WHAT TO DO:
Below are some entries. Repeat exactly the lines from the one with "ATOM 16 C CA" through the one with "ATOM 25 C CA", and only those.

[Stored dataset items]

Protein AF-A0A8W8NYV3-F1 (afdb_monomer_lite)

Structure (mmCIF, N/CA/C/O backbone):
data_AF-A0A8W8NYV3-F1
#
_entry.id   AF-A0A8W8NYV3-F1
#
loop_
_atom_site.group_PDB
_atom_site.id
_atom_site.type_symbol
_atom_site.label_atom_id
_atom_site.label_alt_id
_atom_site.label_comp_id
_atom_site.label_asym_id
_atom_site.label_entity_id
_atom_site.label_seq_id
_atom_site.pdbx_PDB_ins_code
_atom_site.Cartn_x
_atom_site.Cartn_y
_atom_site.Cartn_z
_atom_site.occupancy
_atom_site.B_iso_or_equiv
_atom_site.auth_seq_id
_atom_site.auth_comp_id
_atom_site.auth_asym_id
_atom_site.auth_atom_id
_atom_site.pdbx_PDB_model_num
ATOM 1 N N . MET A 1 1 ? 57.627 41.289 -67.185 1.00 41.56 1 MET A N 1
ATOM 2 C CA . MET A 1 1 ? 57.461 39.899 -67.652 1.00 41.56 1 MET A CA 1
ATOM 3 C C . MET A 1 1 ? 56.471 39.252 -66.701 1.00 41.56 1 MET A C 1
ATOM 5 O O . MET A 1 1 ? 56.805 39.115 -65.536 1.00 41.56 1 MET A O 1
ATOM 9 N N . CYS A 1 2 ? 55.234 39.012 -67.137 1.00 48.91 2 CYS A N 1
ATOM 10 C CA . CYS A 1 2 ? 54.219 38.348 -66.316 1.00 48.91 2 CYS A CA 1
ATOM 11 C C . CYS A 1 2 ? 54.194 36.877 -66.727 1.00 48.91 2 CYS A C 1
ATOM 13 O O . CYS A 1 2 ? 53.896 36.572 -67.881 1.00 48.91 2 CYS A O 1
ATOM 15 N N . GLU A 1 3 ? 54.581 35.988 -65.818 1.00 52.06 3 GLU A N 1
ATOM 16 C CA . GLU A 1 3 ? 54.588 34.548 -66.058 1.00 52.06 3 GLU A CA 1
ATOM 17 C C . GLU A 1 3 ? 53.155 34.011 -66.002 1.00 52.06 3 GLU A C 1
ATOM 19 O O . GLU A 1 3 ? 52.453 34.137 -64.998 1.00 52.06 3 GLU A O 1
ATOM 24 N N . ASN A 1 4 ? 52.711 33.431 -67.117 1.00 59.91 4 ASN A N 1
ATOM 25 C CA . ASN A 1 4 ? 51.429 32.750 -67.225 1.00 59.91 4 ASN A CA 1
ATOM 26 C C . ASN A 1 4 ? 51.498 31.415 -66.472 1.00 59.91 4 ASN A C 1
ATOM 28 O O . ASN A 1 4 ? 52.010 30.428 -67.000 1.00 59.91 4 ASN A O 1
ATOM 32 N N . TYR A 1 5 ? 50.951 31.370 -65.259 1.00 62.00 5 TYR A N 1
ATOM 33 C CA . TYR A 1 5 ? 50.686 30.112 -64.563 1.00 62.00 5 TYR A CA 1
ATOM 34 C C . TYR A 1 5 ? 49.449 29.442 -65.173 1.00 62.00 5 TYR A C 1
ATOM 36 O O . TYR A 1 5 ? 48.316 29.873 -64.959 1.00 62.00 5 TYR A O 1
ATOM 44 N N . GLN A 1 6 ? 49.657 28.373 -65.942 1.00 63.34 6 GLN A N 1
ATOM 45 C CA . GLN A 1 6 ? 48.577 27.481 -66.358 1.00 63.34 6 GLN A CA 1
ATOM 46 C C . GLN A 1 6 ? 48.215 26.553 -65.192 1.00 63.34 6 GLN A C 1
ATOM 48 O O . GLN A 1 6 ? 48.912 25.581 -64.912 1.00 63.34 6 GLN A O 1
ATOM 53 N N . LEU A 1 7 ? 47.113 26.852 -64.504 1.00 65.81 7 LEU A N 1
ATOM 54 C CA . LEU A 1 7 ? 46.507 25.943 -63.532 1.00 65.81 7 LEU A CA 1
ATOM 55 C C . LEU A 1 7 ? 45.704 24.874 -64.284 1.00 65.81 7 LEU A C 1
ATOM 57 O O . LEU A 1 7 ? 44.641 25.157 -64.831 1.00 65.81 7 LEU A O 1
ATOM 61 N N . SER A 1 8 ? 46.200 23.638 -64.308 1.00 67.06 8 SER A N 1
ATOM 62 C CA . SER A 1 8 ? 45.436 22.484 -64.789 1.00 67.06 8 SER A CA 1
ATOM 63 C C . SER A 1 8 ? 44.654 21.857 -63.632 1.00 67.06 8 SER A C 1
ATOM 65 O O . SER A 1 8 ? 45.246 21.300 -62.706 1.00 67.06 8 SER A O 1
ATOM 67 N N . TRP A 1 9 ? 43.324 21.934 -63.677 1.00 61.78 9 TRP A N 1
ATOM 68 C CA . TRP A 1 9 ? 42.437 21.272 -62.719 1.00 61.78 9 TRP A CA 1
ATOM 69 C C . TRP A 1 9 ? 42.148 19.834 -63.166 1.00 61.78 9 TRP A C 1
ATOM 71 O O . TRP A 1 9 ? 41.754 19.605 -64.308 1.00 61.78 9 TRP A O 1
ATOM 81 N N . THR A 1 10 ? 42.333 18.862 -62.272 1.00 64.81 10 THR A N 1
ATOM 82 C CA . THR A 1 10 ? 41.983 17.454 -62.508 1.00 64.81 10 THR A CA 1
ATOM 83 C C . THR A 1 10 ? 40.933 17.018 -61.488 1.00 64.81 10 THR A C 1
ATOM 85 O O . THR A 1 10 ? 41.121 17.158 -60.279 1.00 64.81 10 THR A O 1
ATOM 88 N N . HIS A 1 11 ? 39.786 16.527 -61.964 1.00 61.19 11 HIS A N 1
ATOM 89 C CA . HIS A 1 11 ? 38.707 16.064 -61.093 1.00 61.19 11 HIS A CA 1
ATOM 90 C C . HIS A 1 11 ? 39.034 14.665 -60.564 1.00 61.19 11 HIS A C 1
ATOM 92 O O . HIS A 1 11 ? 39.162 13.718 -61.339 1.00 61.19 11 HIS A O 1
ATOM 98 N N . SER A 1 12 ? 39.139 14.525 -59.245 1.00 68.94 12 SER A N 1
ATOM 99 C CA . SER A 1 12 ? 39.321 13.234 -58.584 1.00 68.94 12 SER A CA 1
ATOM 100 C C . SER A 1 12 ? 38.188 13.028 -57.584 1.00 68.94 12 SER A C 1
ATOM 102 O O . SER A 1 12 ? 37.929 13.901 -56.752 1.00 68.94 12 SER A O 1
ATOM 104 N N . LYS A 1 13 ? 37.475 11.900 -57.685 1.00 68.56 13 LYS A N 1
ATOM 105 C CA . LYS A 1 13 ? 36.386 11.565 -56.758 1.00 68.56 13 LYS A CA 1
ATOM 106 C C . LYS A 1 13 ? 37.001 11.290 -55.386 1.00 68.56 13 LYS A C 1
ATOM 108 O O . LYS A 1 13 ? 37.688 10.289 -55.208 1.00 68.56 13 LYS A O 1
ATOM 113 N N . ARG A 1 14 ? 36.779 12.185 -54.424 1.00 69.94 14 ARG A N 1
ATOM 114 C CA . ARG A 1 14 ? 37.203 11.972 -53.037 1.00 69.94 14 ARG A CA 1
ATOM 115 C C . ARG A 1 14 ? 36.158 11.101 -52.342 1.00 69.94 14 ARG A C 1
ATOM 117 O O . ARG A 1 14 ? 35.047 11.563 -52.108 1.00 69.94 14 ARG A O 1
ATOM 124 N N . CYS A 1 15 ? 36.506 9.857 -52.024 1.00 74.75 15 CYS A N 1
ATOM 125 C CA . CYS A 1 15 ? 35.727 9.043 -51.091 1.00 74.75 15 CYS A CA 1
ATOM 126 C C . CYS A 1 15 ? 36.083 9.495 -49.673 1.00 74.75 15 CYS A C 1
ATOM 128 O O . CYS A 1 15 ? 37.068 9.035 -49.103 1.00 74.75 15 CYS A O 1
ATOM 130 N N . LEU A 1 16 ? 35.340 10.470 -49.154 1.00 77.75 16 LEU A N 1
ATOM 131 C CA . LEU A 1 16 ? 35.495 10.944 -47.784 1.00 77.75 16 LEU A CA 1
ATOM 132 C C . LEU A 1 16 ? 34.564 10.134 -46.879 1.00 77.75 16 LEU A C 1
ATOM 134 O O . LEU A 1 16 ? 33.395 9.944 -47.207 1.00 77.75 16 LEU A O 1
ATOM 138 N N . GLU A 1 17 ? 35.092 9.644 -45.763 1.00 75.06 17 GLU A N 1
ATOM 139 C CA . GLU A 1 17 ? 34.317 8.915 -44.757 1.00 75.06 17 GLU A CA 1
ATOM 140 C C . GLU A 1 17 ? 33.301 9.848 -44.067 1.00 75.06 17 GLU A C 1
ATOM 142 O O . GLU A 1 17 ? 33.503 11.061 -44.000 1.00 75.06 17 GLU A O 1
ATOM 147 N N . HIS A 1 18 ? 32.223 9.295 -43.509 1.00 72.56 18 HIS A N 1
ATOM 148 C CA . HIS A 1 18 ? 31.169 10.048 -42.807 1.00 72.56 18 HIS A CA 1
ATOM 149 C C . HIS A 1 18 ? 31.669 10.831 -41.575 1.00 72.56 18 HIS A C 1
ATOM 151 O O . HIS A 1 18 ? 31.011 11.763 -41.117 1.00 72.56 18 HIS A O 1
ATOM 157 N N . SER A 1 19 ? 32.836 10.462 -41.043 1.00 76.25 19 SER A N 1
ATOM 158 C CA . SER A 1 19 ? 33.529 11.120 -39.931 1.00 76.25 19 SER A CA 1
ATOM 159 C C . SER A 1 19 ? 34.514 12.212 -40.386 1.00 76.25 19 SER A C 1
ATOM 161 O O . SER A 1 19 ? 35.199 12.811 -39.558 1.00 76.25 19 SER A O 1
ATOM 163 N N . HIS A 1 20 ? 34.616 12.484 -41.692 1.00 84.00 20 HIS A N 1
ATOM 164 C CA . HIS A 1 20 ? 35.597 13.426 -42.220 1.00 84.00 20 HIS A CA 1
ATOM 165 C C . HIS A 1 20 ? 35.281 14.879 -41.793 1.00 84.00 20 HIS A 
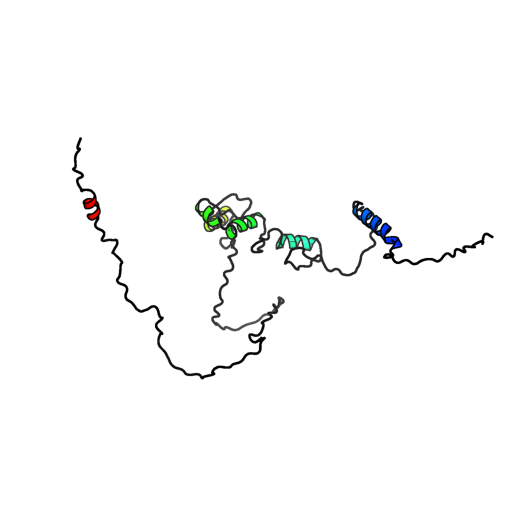C 1
ATOM 167 O O . HIS A 1 20 ? 34.132 15.304 -41.939 1.00 84.00 20 HIS A O 1
ATOM 173 N N . PRO A 1 21 ? 36.282 15.690 -41.379 1.00 86.19 21 PRO A N 1
ATOM 174 C CA . PRO A 1 21 ? 36.076 17.057 -40.869 1.00 86.19 21 PRO A CA 1
ATOM 175 C C . PRO A 1 21 ? 35.293 17.991 -41.802 1.00 86.19 21 PRO A C 1
ATOM 177 O O . PRO A 1 21 ? 34.589 18.889 -41.359 1.00 86.19 21 PRO A O 1
ATOM 180 N N . LEU A 1 22 ? 35.367 17.753 -43.115 1.00 84.12 22 LEU A N 1
ATOM 181 C CA . LEU A 1 22 ? 34.586 18.486 -44.124 1.00 84.12 22 LEU A CA 1
ATOM 182 C C . LEU A 1 22 ? 33.063 18.392 -43.903 1.00 84.12 22 LEU A C 1
ATOM 184 O O . LEU A 1 22 ? 32.342 19.294 -44.314 1.00 84.12 22 LEU A O 1
ATOM 188 N N . PHE A 1 23 ? 32.579 17.320 -43.271 1.00 84.31 23 PHE A N 1
ATOM 189 C CA . PHE A 1 23 ? 31.159 17.105 -42.990 1.00 84.31 23 PHE A CA 1
ATOM 190 C C . PHE A 1 23 ? 30.762 17.473 -41.560 1.00 84.31 23 PHE A C 1
ATOM 192 O O . PHE A 1 23 ? 29.586 17.390 -41.235 1.00 84.31 23 PHE A O 1
ATOM 199 N N . GLU A 1 24 ? 31.698 17.879 -40.700 1.00 84.06 24 GLU A N 1
ATOM 200 C CA . GLU A 1 24 ? 31.440 18.103 -39.273 1.00 84.06 24 GLU A CA 1
ATOM 201 C C . GLU A 1 24 ? 30.364 19.172 -39.043 1.00 84.06 24 GLU A C 1
ATOM 203 O O . GLU A 1 24 ? 29.398 18.941 -38.319 1.00 84.06 24 GLU A O 1
ATOM 208 N N . GLU A 1 25 ? 30.461 20.300 -39.746 1.00 82.62 25 GLU A N 1
ATOM 209 C CA . GLU A 1 25 ? 29.485 21.390 -39.660 1.00 82.62 25 GLU A CA 1
ATOM 210 C C . GLU A 1 25 ? 28.093 20.958 -40.162 1.00 82.62 25 GLU A C 1
ATOM 212 O O . GLU A 1 25 ? 27.077 21.239 -39.524 1.00 82.62 25 GLU A O 1
ATOM 217 N N . GLY A 1 26 ? 28.041 20.184 -41.252 1.00 83.81 26 GLY A N 1
ATOM 218 C CA . GLY A 1 26 ? 26.799 19.607 -41.777 1.00 83.81 26 GLY A CA 1
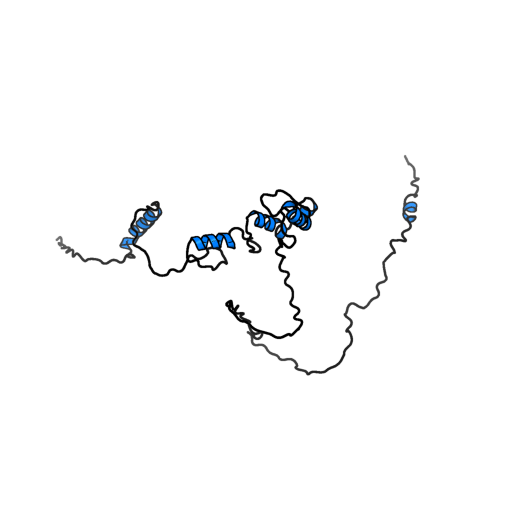
ATOM 219 C C . GLY A 1 26 ? 26.189 18.560 -40.842 1.00 83.81 26 GLY A C 1
ATOM 220 O O . GLY A 1 26 ? 24.980 18.554 -40.622 1.00 83.81 26 GLY A O 1
ATOM 221 N N . ASN A 1 27 ? 27.021 17.723 -40.224 1.00 81.00 27 ASN A N 1
ATOM 222 C CA . ASN A 1 27 ? 26.605 16.715 -39.255 1.00 81.00 27 ASN A CA 1
ATOM 223 C C . ASN A 1 27 ? 26.003 17.375 -38.008 1.00 81.00 27 ASN A C 1
ATOM 225 O O . ASN A 1 27 ? 24.964 16.927 -37.522 1.00 81.00 27 ASN A O 1
ATOM 229 N N . ILE A 1 28 ? 26.604 18.468 -37.523 1.00 81.94 28 ILE A N 1
ATOM 230 C CA . ILE A 1 28 ? 26.078 19.263 -36.406 1.00 81.94 28 ILE A CA 1
ATOM 231 C C . ILE A 1 28 ? 24.708 19.851 -36.771 1.00 81.94 28 ILE A C 1
ATOM 233 O O . ILE A 1 28 ? 23.763 19.716 -35.992 1.00 81.94 28 ILE A O 1
ATOM 237 N N . LEU A 1 29 ? 24.567 20.444 -37.961 1.00 81.06 29 LEU A N 1
ATOM 238 C CA . LEU A 1 29 ? 23.293 20.993 -38.441 1.00 81.06 29 LEU A CA 1
ATOM 239 C C . LEU A 1 29 ? 22.205 19.915 -38.560 1.00 81.06 29 LEU A C 1
ATOM 241 O O . LEU A 1 29 ? 21.111 20.096 -38.025 1.00 81.06 29 LEU A O 1
ATOM 245 N N . CYS A 1 30 ? 22.507 18.769 -39.175 1.00 78.12 30 CYS A N 1
ATOM 246 C CA . CYS A 1 30 ? 21.579 17.639 -39.277 1.00 78.12 30 CYS A CA 1
ATOM 247 C C . CYS A 1 30 ? 21.165 17.109 -37.898 1.00 78.12 30 CYS A C 1
ATOM 249 O O . CYS A 1 30 ? 19.985 16.854 -37.662 1.00 78.12 30 CYS A O 1
ATOM 251 N N . CYS A 1 31 ? 22.107 17.006 -36.956 1.00 76.81 31 CYS A N 1
ATOM 252 C CA . CYS A 1 31 ? 21.816 16.591 -35.585 1.00 76.81 31 CYS A CA 1
ATOM 253 C C . CYS A 1 31 ? 20.911 17.585 -34.845 1.00 76.81 31 CYS A C 1
ATOM 255 O O . CYS A 1 31 ? 20.102 17.172 -34.016 1.00 76.81 31 CYS A O 1
ATOM 257 N N . MET A 1 32 ? 21.044 18.889 -35.103 1.00 74.44 32 MET A N 1
ATOM 258 C CA . MET A 1 32 ? 20.162 19.902 -34.516 1.00 74.44 32 MET A CA 1
ATOM 259 C C . MET A 1 32 ? 18.759 19.857 -35.128 1.00 74.44 32 MET A C 1
ATOM 261 O O . MET A 1 32 ? 17.780 19.933 -34.389 1.00 74.44 32 MET A O 1
ATOM 265 N N . LEU A 1 33 ? 18.657 19.666 -36.445 1.00 72.00 33 LEU A N 1
ATOM 266 C CA . LEU A 1 33 ? 17.379 19.562 -37.154 1.00 72.00 33 LEU A CA 1
ATOM 267 C C . LEU A 1 33 ? 16.602 18.296 -36.763 1.00 72.00 33 LEU A C 1
ATOM 269 O O . LEU A 1 33 ? 15.411 18.381 -36.477 1.00 72.00 33 LEU A O 1
ATOM 273 N N . ALA A 1 34 ? 17.279 17.151 -36.631 1.00 69.69 34 ALA A N 1
ATOM 274 C CA . ALA A 1 34 ? 16.670 15.903 -36.159 1.00 69.69 34 ALA A CA 1
ATOM 275 C C . ALA A 1 34 ? 16.099 16.014 -34.732 1.00 69.69 34 ALA A C 1
ATOM 277 O O . ALA A 1 34 ? 15.145 15.326 -34.389 1.00 69.69 34 ALA A O 1
ATOM 278 N N . LYS A 1 35 ? 16.662 16.897 -33.896 1.00 67.00 35 LYS A N 1
ATOM 279 C CA . LYS A 1 35 ? 16.165 17.169 -32.536 1.00 67.00 35 LYS A CA 1
ATOM 280 C C . LYS A 1 35 ? 15.020 18.186 -32.494 1.00 67.00 35 LYS A C 1
ATOM 282 O O . LYS A 1 35 ? 14.378 18.307 -31.454 1.00 67.00 35 LYS A O 1
ATOM 287 N N . GLN A 1 36 ? 14.805 18.946 -33.568 1.00 65.88 36 GLN A N 1
ATOM 288 C CA . GLN A 1 36 ? 13.789 20.003 -33.647 1.00 65.88 36 GLN A CA 1
ATOM 289 C C . GLN A 1 36 ? 12.528 19.575 -34.399 1.00 65.88 36 GLN A C 1
ATOM 291 O O . GLN A 1 36 ? 11.486 20.202 -34.216 1.00 65.88 36 GLN A O 1
ATOM 296 N N . LEU A 1 37 ? 12.595 18.518 -35.208 1.00 55.41 37 LEU A N 1
ATOM 297 C CA . LEU A 1 37 ? 11.418 17.958 -35.857 1.00 55.41 37 LEU A CA 1
ATOM 298 C C . LEU A 1 37 ? 10.617 17.111 -34.853 1.00 55.41 37 LEU A C 1
ATOM 300 O O . LEU A 1 37 ? 11.175 16.194 -34.242 1.00 55.41 37 LEU A O 1
ATOM 304 N N . PRO A 1 38 ? 9.312 17.388 -34.660 1.00 54.88 38 PRO A N 1
ATOM 305 C CA . PRO A 1 38 ? 8.398 16.410 -34.093 1.00 54.88 38 PRO A CA 1
ATOM 306 C C . PRO A 1 38 ? 8.500 15.123 -34.911 1.00 54.88 38 PRO A C 1
ATOM 308 O O . PRO A 1 38 ? 8.591 15.178 -36.132 1.00 54.88 38 PRO A O 1
ATOM 311 N N . PHE A 1 39 ? 8.526 13.985 -34.226 1.00 51.00 39 PHE A N 1
ATOM 312 C CA . PHE A 1 39 ? 8.608 12.651 -34.812 1.00 51.00 39 PHE A CA 1
ATOM 313 C C . PHE A 1 39 ? 7.489 12.455 -35.855 1.00 51.00 39 PHE A C 1
ATOM 315 O O . PHE A 1 39 ? 6.350 12.150 -35.498 1.00 51.00 39 PHE A O 1
ATOM 322 N N . ASP A 1 40 ? 7.796 12.694 -37.131 1.00 48.97 40 ASP A N 1
ATOM 323 C CA . ASP A 1 40 ? 6.870 12.494 -38.241 1.00 48.97 40 ASP A CA 1
ATOM 324 C C . ASP A 1 40 ? 6.650 10.987 -38.433 1.00 48.97 40 ASP A C 1
ATOM 326 O O . ASP A 1 40 ? 7.561 10.236 -38.776 1.00 48.97 40 ASP A O 1
ATOM 330 N N . LEU A 1 41 ? 5.410 10.547 -38.204 1.00 55.03 41 LEU A N 1
ATOM 331 C CA . LEU A 1 41 ? 4.918 9.164 -38.309 1.00 55.03 41 LEU A CA 1
ATOM 332 C C . LEU A 1 41 ? 4.798 8.664 -39.767 1.00 55.03 41 LEU A C 1
ATOM 334 O O . LEU A 1 41 ? 3.870 7.927 -40.095 1.00 55.03 41 LEU A O 1
ATOM 338 N N . ALA A 1 42 ? 5.682 9.093 -40.668 1.00 59.56 42 ALA A N 1
ATOM 339 C CA . ALA A 1 42 ? 5.542 8.828 -42.101 1.00 59.56 42 ALA A CA 1
ATOM 340 C C . ALA A 1 42 ? 6.883 8.658 -42.834 1.00 59.56 42 ALA A C 1
ATOM 342 O O . ALA A 1 42 ? 7.051 9.169 -43.939 1.00 59.56 42 ALA A O 1
ATOM 343 N N . ALA A 1 43 ? 7.831 7.940 -42.231 1.00 49.91 43 ALA A N 1
ATOM 344 C CA . ALA A 1 43 ? 9.025 7.468 -42.922 1.00 49.91 43 ALA A CA 1
ATOM 345 C C . ALA A 1 43 ? 9.206 5.967 -42.662 1.00 49.91 43 ALA A C 1
ATOM 347 O O . ALA A 1 43 ? 9.666 5.559 -41.601 1.00 49.91 43 ALA A O 1
ATOM 348 N N . ASP A 1 44 ? 8.737 5.195 -43.637 1.00 48.81 44 ASP A N 1
ATOM 349 C CA . ASP A 1 44 ? 9.269 3.928 -44.131 1.00 48.81 44 ASP A CA 1
ATOM 350 C C . ASP A 1 44 ? 9.872 2.961 -43.095 1.00 48.81 44 ASP A C 1
ATOM 352 O O . ASP A 1 44 ? 11.016 3.064 -42.652 1.00 48.81 44 ASP A O 1
ATOM 356 N N . GLU A 1 45 ? 9.048 1.960 -42.784 1.00 56.44 45 GLU A N 1
ATOM 357 C CA . GLU A 1 45 ? 9.359 0.664 -42.178 1.00 56.44 45 GLU A CA 1
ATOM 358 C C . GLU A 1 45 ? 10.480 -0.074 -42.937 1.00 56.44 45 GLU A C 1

ANSWER TO THE PROBLEM:
ATOM 16 C CA . GLU A 1 3 ? 54.588 34.548 -66.058 1.00 52.06 3 GLU A CA 1
ATOM 17 C C . GLU A 1 3 ? 53.155 34.011 -66.002 1.00 52.06 3 GLU A C 1
ATOM 19 O O . GLU A 1 3 ? 52.453 34.137 -64.998 1.00 52.06 3 GLU A O 1
ATOM 24 N N . ASN A 1 4 ? 52.711 33.431 -67.117 1.00 59.91 4 ASN A N 1
ATOM 25 C CA . ASN A 1 4 ? 51.429 32.750 -67.225 1.00 59.91 4 ASN A CA 1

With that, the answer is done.